Я старался представить себе это «лесное место», рядом с которым нет леса.
Всё это он рассказывал мне потому, что это имело какое-то отношение к Клаве. Иначе мне было бы неинтересно слушать, а ему рассказывать.
Постепенно я не то чтобы поверил, а ощутил, что Клава действительно ждет. Я завидовал этому, не на меня направленному ожиданию, зависел от него, от ежедневных разговоров о нем.
— Но дома тебя считают погибшим или пропавшим без вести, — говорил я.
— Мы договорились, что она не поверит, пока после войны два года не пройдет.
Он стал взрослым не на войне, а еще перед нею, вот что было удивительно. Жениться он собирался, когда ему еще не было восемнадцати. То есть столько же, сколько мне сейчас. И ни одну из своих взрослых забот он не забыл.
А забыть было из-за чего. На руке его была синяя татуировка — четырехзначный концлагерный номер. В концлагерь он попал за побег из лагеря военнопленных.
— Два треугольника носил, — сказал он, — на груди и спине. До сих пор в этих местах притронуться больно.
— Почему? — спрашивал я.
— Треугольники — мишень. Чтоб стрелять в тебя было удобней. Все время их чувствуешь. Кожу обжигает.
— Чем? — не понимал я.
— Ну, ожиданием, — говорил он. — Ждешь все время. Казнили в концлагере почти каждый день.
— Немцев дезертиров последнее время часто привозили, — сказал Яшка. — Привезут, выпустят, они по двору ходят, но мы понимаем, долго в лагере не пробудут.
— Увезут?
— Убьют. День-два походят, на работу вместе со всеми выгонят, а потом казнь. Нас всех в бараки загоняют — это мы уж знаем, немцев казнить. Если русского, поляка, бельгийца или француза убивают, наоборот, всех выгоняют на плац.
— Почему?
— Ну, высшая раса. Чтобы мы не видели, как немцев убивают. И чтобы видели, как наших казнят.
Эти Яшкины рассказы вызывали мучительнейшее любопытство. На плацу я не стоял, но ведь все время был где-то рядом. Хотелось знать, на что решался в последние минуты человек, как вел себя, как выглядел.

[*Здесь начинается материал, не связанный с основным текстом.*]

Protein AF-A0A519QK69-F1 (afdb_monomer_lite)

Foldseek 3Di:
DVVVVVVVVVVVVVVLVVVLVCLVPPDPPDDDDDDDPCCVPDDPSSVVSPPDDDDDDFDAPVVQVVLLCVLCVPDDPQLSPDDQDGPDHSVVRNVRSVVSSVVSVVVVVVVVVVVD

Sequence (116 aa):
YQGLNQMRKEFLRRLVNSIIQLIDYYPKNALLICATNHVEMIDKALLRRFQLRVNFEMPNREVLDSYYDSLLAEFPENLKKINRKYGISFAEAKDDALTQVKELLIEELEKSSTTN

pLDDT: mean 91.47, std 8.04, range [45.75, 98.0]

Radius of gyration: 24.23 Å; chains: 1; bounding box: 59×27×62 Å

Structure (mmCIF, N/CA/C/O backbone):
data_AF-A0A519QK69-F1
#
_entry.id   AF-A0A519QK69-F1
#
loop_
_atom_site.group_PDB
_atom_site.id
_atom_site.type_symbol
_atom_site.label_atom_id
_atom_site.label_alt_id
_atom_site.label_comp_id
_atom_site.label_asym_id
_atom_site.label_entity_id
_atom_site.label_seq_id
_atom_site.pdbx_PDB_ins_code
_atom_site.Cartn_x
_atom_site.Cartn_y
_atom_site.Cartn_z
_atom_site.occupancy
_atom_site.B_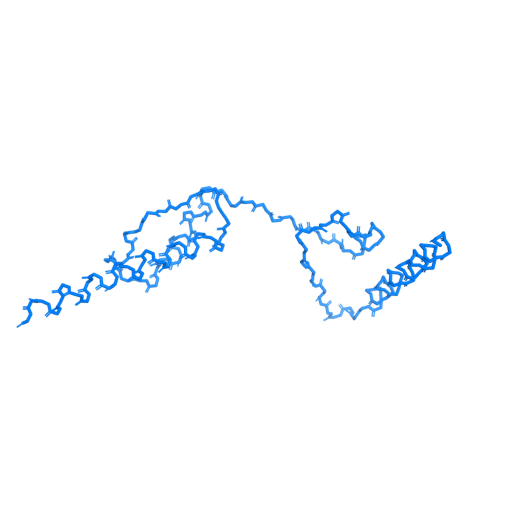iso_or_equiv
_atom_site.auth_seq_id
_atom_site.auth_comp_id
_atom_site.auth_asym_id
_atom_site.auth_atom_id
_atom_site.pdbx_PDB_model_num
ATOM 1 N N . TYR A 1 1 ? 40.778 10.268 -6.057 1.00 61.00 1 TYR A N 1
ATOM 2 C CA . TYR A 1 1 ? 39.366 10.681 -5.884 1.00 61.00 1 TYR A CA 1
ATOM 3 C C . TYR A 1 1 ? 38.576 10.771 -7.195 1.00 61.00 1 TYR A C 1
ATOM 5 O O . TYR A 1 1 ? 37.545 10.117 -7.283 1.00 61.00 1 TYR A O 1
ATOM 13 N N . GLN A 1 2 ? 39.031 11.483 -8.239 1.00 65.25 2 GLN A N 1
ATOM 14 C CA . GLN A 1 2 ? 38.271 11.592 -9.505 1.00 65.25 2 GLN A CA 1
ATOM 15 C C . GLN A 1 2 ? 38.097 10.258 -10.268 1.00 65.25 2 GLN A C 1
ATOM 17 O O . GLN A 1 2 ? 36.996 9.962 -10.725 1.00 65.25 2 GLN A O 1
ATOM 22 N N . GLY A 1 3 ? 39.128 9.404 -10.324 1.00 78.50 3 GLY A N 1
ATOM 23 C CA . GLY A 1 3 ? 39.043 8.099 -11.004 1.00 78.50 3 GLY A CA 1
ATOM 24 C C . GLY A 1 3 ? 38.070 7.099 -10.360 1.00 78.50 3 GLY A C 1
ATOM 25 O O . GLY A 1 3 ? 37.375 6.373 -11.065 1.00 78.50 3 GLY A O 1
ATOM 26 N N . LEU A 1 4 ? 37.947 7.107 -9.026 1.00 81.44 4 LEU A N 1
ATOM 27 C CA . LEU A 1 4 ? 37.023 6.225 -8.298 1.00 81.44 4 LEU A CA 1
ATOM 28 C C . LEU A 1 4 ? 35.557 6.603 -8.564 1.00 81.44 4 LEU A C 1
ATOM 30 O O . LEU A 1 4 ? 34.712 5.737 -8.782 1.00 81.44 4 LEU A O 1
ATOM 34 N N . ASN A 1 5 ? 35.265 7.905 -8.617 1.00 81.94 5 ASN A N 1
ATOM 35 C CA . ASN A 1 5 ? 33.931 8.403 -8.951 1.00 81.94 5 ASN A CA 1
ATOM 36 C C . ASN A 1 5 ? 33.548 8.094 -10.406 1.00 81.94 5 ASN A C 1
ATOM 38 O O . ASN A 1 5 ? 32.395 7.752 -10.667 1.00 81.94 5 ASN A O 1
ATOM 42 N N . GLN A 1 6 ? 34.502 8.162 -11.339 1.00 85.06 6 GLN A N 1
ATOM 43 C CA . GLN A 1 6 ? 34.273 7.787 -12.736 1.00 85.06 6 GLN A CA 1
ATOM 44 C C . GLN A 1 6 ? 33.993 6.284 -12.879 1.00 85.06 6 GLN A C 1
ATOM 46 O O . GLN A 1 6 ? 33.014 5.900 -13.514 1.00 85.06 6 GLN A O 1
ATOM 51 N N . MET A 1 7 ? 34.792 5.436 -12.226 1.00 88.50 7 MET A N 1
ATOM 52 C CA . MET A 1 7 ? 34.596 3.982 -12.232 1.00 88.50 7 MET A CA 1
ATOM 53 C C . MET A 1 7 ? 33.231 3.586 -11.650 1.00 88.50 7 MET A C 1
ATOM 55 O O . MET A 1 7 ? 32.524 2.758 -12.222 1.00 88.50 7 MET A O 1
ATOM 59 N N . ARG A 1 8 ? 32.822 4.218 -10.544 1.00 85.06 8 ARG A N 1
ATOM 60 C CA . ARG A 1 8 ? 31.518 3.973 -9.916 1.00 85.06 8 ARG A CA 1
ATOM 61 C C . ARG A 1 8 ? 30.352 4.386 -10.823 1.00 85.06 8 ARG A C 1
ATOM 63 O O . ARG A 1 8 ? 29.357 3.670 -10.883 1.00 85.06 8 ARG A O 1
ATOM 70 N N . LYS A 1 9 ? 30.474 5.498 -11.560 1.00 85.19 9 LYS A N 1
ATOM 71 C CA . LYS A 1 9 ? 29.471 5.916 -12.558 1.00 85.19 9 LYS A CA 1
ATOM 72 C C . LYS A 1 9 ? 29.354 4.919 -13.712 1.00 85.19 9 LYS A C 1
ATOM 74 O O . LYS A 1 9 ? 28.242 4.538 -14.067 1.00 85.19 9 LYS A O 1
ATOM 79 N N . GLU A 1 10 ? 30.480 4.472 -14.264 1.00 89.56 10 GLU A N 1
ATOM 80 C CA . GLU A 1 10 ? 30.511 3.463 -15.333 1.00 89.56 10 GLU A CA 1
ATOM 81 C C . GLU A 1 10 ? 29.878 2.140 -14.884 1.00 89.56 10 GLU A C 1
ATOM 83 O O . GLU A 1 10 ? 29.051 1.566 -15.593 1.00 89.56 10 GLU A O 1
ATOM 88 N N . PHE A 1 11 ? 30.202 1.680 -13.672 1.00 89.00 11 PHE A N 1
ATOM 89 C CA . PHE A 1 11 ? 29.604 0.474 -13.103 1.00 89.00 11 PHE A CA 1
ATOM 90 C C . PHE A 1 11 ? 28.078 0.586 -12.980 1.00 89.00 11 PHE A C 1
ATOM 92 O O . PHE A 1 11 ? 27.362 -0.302 -13.440 1.00 89.00 11 PHE A O 1
ATOM 99 N N . LEU A 1 12 ? 27.571 1.694 -12.426 1.00 88.88 12 LEU A N 1
ATOM 100 C CA . LEU A 1 12 ? 26.129 1.924 -12.295 1.00 88.88 12 LEU A CA 1
ATOM 101 C C . LEU A 1 12 ? 25.429 1.952 -13.656 1.00 88.88 12 LEU A C 1
ATOM 103 O O . LEU A 1 12 ? 24.382 1.332 -13.819 1.00 88.88 12 LEU A O 1
ATOM 107 N N . ARG A 1 13 ? 26.030 2.602 -14.658 1.00 89.00 13 ARG A N 1
ATOM 108 C CA . ARG A 1 13 ? 25.481 2.631 -16.018 1.00 89.00 13 ARG A CA 1
ATOM 109 C C . ARG A 1 13 ? 25.384 1.231 -16.623 1.00 89.00 13 ARG A C 1
ATOM 111 O O . ARG A 1 13 ? 24.371 0.890 -17.229 1.00 89.00 13 ARG A O 1
ATOM 118 N N . ARG A 1 14 ? 26.421 0.408 -16.446 1.00 91.12 14 ARG A N 1
ATOM 119 C CA . ARG A 1 14 ? 26.418 -0.987 -16.909 1.00 91.12 14 ARG A CA 1
ATOM 120 C C . ARG A 1 14 ? 25.350 -1.811 -16.198 1.00 91.12 14 ARG A C 1
ATOM 122 O O . ARG A 1 14 ? 24.647 -2.561 -16.862 1.00 91.12 14 ARG A O 1
ATOM 129 N N . LEU A 1 15 ? 25.191 -1.627 -14.890 1.00 92.69 15 LEU A N 1
ATOM 130 C CA . LEU A 1 15 ? 24.170 -2.315 -14.103 1.00 92.69 15 LEU A CA 1
ATOM 131 C C . LEU A 1 15 ? 22.756 -1.965 -14.585 1.00 92.69 15 LEU A C 1
ATOM 133 O O . LEU A 1 15 ? 21.960 -2.867 -14.835 1.00 92.69 15 LEU A O 1
ATOM 137 N N . VAL A 1 16 ? 22.464 -0.678 -14.798 1.00 91.12 16 VAL A N 1
ATOM 138 C CA . VAL A 1 16 ? 21.170 -0.225 -15.337 1.00 91.12 16 VAL A CA 1
ATOM 139 C C . VAL A 1 16 ? 20.897 -0.839 -16.712 1.00 91.12 16 VAL A C 1
ATOM 141 O O . VAL A 1 16 ? 19.808 -1.357 -16.948 1.00 91.12 16 VAL A O 1
ATOM 144 N N . ASN A 1 17 ? 21.891 -0.841 -17.604 1.00 92.12 17 ASN A N 1
ATOM 145 C CA . ASN A 1 17 ? 21.751 -1.435 -18.934 1.00 92.12 17 ASN A CA 1
ATOM 146 C C . ASN A 1 17 ? 21.445 -2.936 -18.871 1.00 92.12 17 ASN A C 1
ATOM 148 O O . ASN A 1 17 ? 20.576 -3.406 -19.604 1.00 92.12 17 ASN A O 1
ATOM 152 N N . SER A 1 18 ? 22.119 -3.676 -17.988 1.00 94.38 18 SER A N 1
ATOM 153 C CA . SER A 1 18 ? 21.842 -5.100 -17.791 1.00 94.38 18 SER A CA 1
ATOM 154 C C . SER A 1 18 ? 20.411 -5.335 -17.307 1.00 94.38 18 SER A C 1
ATOM 156 O O . SER A 1 18 ? 19.736 -6.211 -17.835 1.00 94.38 18 SER A O 1
ATOM 158 N N . ILE A 1 19 ? 19.905 -4.532 -16.362 1.00 93.38 19 ILE A N 1
ATOM 159 C CA . ILE A 1 19 ? 18.513 -4.650 -15.893 1.00 93.38 19 ILE A CA 1
ATOM 160 C C . ILE A 1 19 ? 17.528 -4.383 -17.037 1.00 93.38 19 ILE A C 1
ATOM 162 O O . ILE A 1 19 ? 16.579 -5.140 -17.209 1.00 93.38 19 ILE A O 1
ATOM 166 N N . ILE A 1 20 ? 17.761 -3.347 -17.848 1.00 93.69 20 ILE A N 1
ATOM 167 C CA . ILE A 1 20 ? 16.906 -3.047 -19.007 1.00 93.69 20 ILE A CA 1
ATOM 168 C C . ILE A 1 20 ? 16.857 -4.240 -19.967 1.00 93.69 20 ILE A C 1
ATOM 170 O O . ILE A 1 20 ? 15.777 -4.615 -20.412 1.00 93.69 20 ILE A O 1
ATOM 174 N N . GLN A 1 21 ? 18.001 -4.868 -20.251 1.00 93.88 21 GLN A N 1
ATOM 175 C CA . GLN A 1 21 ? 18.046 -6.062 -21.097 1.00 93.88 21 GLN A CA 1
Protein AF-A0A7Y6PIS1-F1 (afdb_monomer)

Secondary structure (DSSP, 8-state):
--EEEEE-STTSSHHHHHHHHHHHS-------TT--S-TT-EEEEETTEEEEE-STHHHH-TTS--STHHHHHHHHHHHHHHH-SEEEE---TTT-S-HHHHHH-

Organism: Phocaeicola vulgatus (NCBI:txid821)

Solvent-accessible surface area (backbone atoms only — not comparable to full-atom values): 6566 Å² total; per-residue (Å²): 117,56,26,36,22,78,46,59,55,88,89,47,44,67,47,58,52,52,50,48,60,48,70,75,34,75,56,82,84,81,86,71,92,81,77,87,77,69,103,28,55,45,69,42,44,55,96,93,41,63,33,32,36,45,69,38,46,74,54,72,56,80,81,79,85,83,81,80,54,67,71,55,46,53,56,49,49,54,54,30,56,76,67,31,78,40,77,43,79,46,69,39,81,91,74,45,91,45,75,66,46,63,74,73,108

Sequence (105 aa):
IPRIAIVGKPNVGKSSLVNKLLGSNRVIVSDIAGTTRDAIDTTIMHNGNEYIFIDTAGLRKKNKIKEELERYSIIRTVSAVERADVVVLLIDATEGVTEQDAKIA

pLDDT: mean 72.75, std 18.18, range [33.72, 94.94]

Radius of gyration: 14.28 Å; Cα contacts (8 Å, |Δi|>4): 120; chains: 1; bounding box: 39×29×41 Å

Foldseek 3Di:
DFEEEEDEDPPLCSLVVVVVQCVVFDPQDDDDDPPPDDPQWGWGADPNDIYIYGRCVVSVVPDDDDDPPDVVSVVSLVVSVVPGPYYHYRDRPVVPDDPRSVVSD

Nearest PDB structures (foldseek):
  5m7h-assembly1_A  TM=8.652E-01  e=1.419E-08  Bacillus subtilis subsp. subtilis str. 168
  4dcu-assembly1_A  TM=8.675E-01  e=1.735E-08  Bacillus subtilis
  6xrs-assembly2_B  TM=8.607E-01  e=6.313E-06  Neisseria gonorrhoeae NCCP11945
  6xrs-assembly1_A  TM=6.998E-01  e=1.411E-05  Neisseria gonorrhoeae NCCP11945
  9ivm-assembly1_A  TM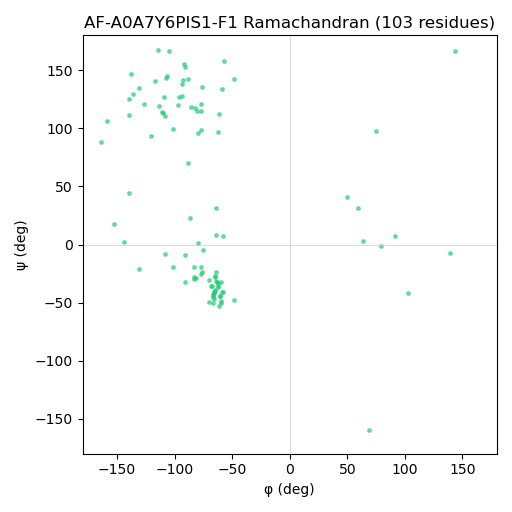=5.642E-01  e=2.242E-02  Homo sapiens

InterPro domains:
  IPR005225 Small GTP-binding domain [TIGR00231] (2-104)
  IPR006073 GTP binding domain [PF01926] (3-104)
  IPR006073 GTP binding domain [PR00326] (4-24)
  IPR006073 GTP binding domain [PR00326] (74-92)
  IPR027417 P-loop containing nucleoside triphosphate hydrolase [G3DSA:3.40.50.300] (1-105)
  IPR027417 P-loop containing nucleoside triphosp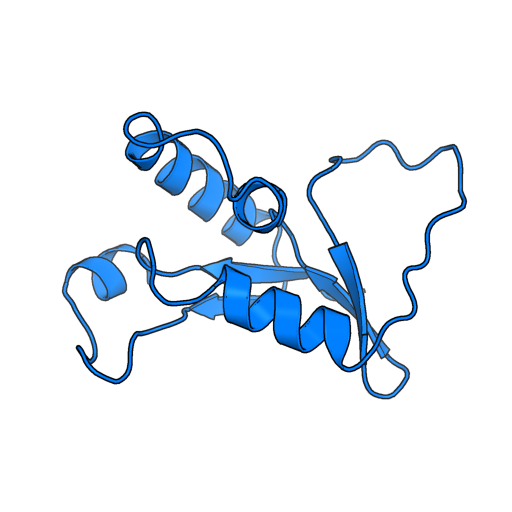hate hydrolase [SSF52540] (2-103)
  IPR031166 EngA-type guanine nucleotide-binding (G) domain [PS51712] (2-105)

Mean predicted aligned error: 9.03 Å

Structure (mmCIF, N/CA/C/O backbone):
data_AF-A0A7Y6PIS1-F1
#
_entry.id   AF-A0A7Y6PIS1-F1
#
loop_
_atom_site.group_PDB
_atom_site.id
_atom_site.type_symbol
_atom_site.label_atom_id
_atom_site.label_alt_id
_atom_site.label_comp_id
_atom_site.label_asym_id
_atom_site.label_entity_id
_atom_site.label_seq_id
_atom_site.pdbx_PDB_ins_code
_atom_site.Cartn_x
_atom_site.Cartn_y
_atom_site.Cartn_z
_atom_site.occupancy
_atom_site.B_iso_or_equiv
_atom_site.auth_seq_id
_atom_site.auth_comp_id
_atom_site.auth_asym_id
_atom_site.auth_atom_id
_atom_site.pdbx_PDB_model_num
ATOM 1 N N . ILE A 1 1 ? -13.054 -0.274 11.995 1.00 86.12 1 ILE A N 1
ATOM 2 C CA . ILE A 1 1 ? -12.542 0.511 10.851 1.00 86.12 1 ILE A CA 1
ATOM 3 C C . ILE A 1 1 ? -11.534 -0.373 10.130 1.00 86.12 1 ILE A C 1
ATOM 5 O O . ILE A 1 1 ? -10.562 -0.742 10.786 1.00 86.12 1 ILE A O 1
ATOM 9 N N . PRO A 1 2 ? -11.788 -0.788 8.878 1.00 92.56 2 PRO A N 1
ATOM 10 C CA . PRO A 1 2 ? -10.890 -1.682 8.152 1.00 92.56 2 PRO A CA 1
ATOM 11 C C . PRO A 1 2 ? -9.487 -1.089 8.005 1.00 92.56 2 PRO A C 1
ATOM 13 O O . PRO A 1 2 ? -9.337 0.084 7.644 1.00 92.56 2 PRO A O 1
ATOM 16 N N . ARG A 1 3 ? -8.469 -1.906 8.273 1.00 90.88 3 ARG A N 1
ATOM 17 C CA . ARG A 1 3 ? -7.052 -1.576 8.120 1.00 90.88 3 ARG A CA 1
ATOM 18 C C . ARG A 1 3 ? -6.539 -2.088 6.785 1.00 90.88 3 ARG A C 1
ATOM 20 O O . ARG A 1 3 ? -6.576 -3.287 6.521 1.00 90.88 3 ARG A O 1
ATOM 27 N N . ILE A 1 4 ? -6.050 -1.178 5.955 1.00 91.00 4 ILE A N 1
ATOM 28 C CA . ILE A 1 4 ? -5.600 -1.457 4.595 1.00 91.00 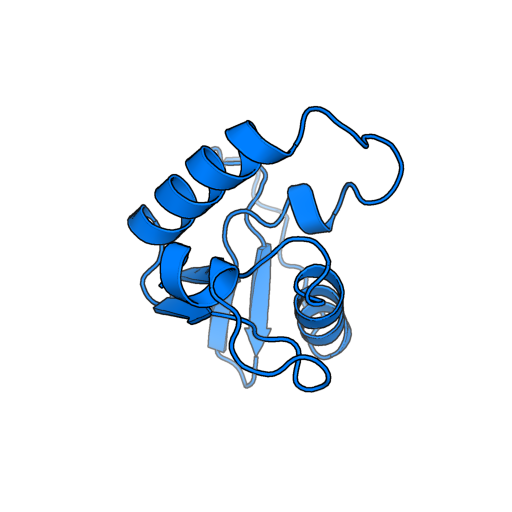4 ILE A CA 1
ATOM 29 C C . ILE A 1 4 ? -4.089 -1.240 4.512 1.00 91.00 4 ILE A C 1
ATOM 31 O O . ILE A 1 4 ? -3.604 -0.125 4.716 1.00 91.00 4 ILE A O 1
ATOM 35 N N . ALA A 1 5 ? -3.345 -2.291 4.173 1.00 89.00 5 ALA A N 1
ATOM 36 C CA . ALA A 1 5 ? -1.942 -2.190 3.779 1.00 89.00 5 ALA A CA 1
ATOM 37 C C . ALA A 1 5 ? -1.826 -2.072 2.258 1.00 89.00 5 ALA A C 1
ATOM 39 O O . ALA A 1 5 ? -2.485 -2.808 1.526 1.00 89.00 5 ALA A O 1
ATOM 40 N N . ILE A 1 6 ? -0.939 -1.197 1.776 1.00 87.12 6 ILE A N 1
ATOM 41 C CA . ILE A 1 6 ? -0.526 -1.183 0.366 1.00 87.12 6 ILE A CA 1
ATOM 42 C C . ILE A 1 6 ? 0.921 -1.651 0.280 1.00 87.12 6 ILE A C 1
ATOM 44 O O . ILE A 1 6 ? 1.836 -0.953 0.724 1.00 87.12 6 ILE A O 1
ATOM 48 N N . VAL A 1 7 ? 1.121 -2.813 -0.331 1.00 87.12 7 VAL A N 1
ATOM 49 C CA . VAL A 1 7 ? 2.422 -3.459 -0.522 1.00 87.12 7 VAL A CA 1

О чем в мучительнейшие мгновения жалел. Мне хотелось, чтобы Яшка еще и еще раз вызывал из памяти лица этих людей, вспоминал их слова, жесты. Он был рядом, смотрел в глаза жертвам и палачам, сам в любую секунду мог стать жертвой. Но он не мог понять, чего я хочу. Да я и сам не мог. Просто я не в состоянии был уйти с этого плаца перед виселицей, ведь все мы, выжившие, перед ней стояли. Не мог забыть, что это была не шеренга, не каре, а очереди и каждый из нас занимал в ней свое место.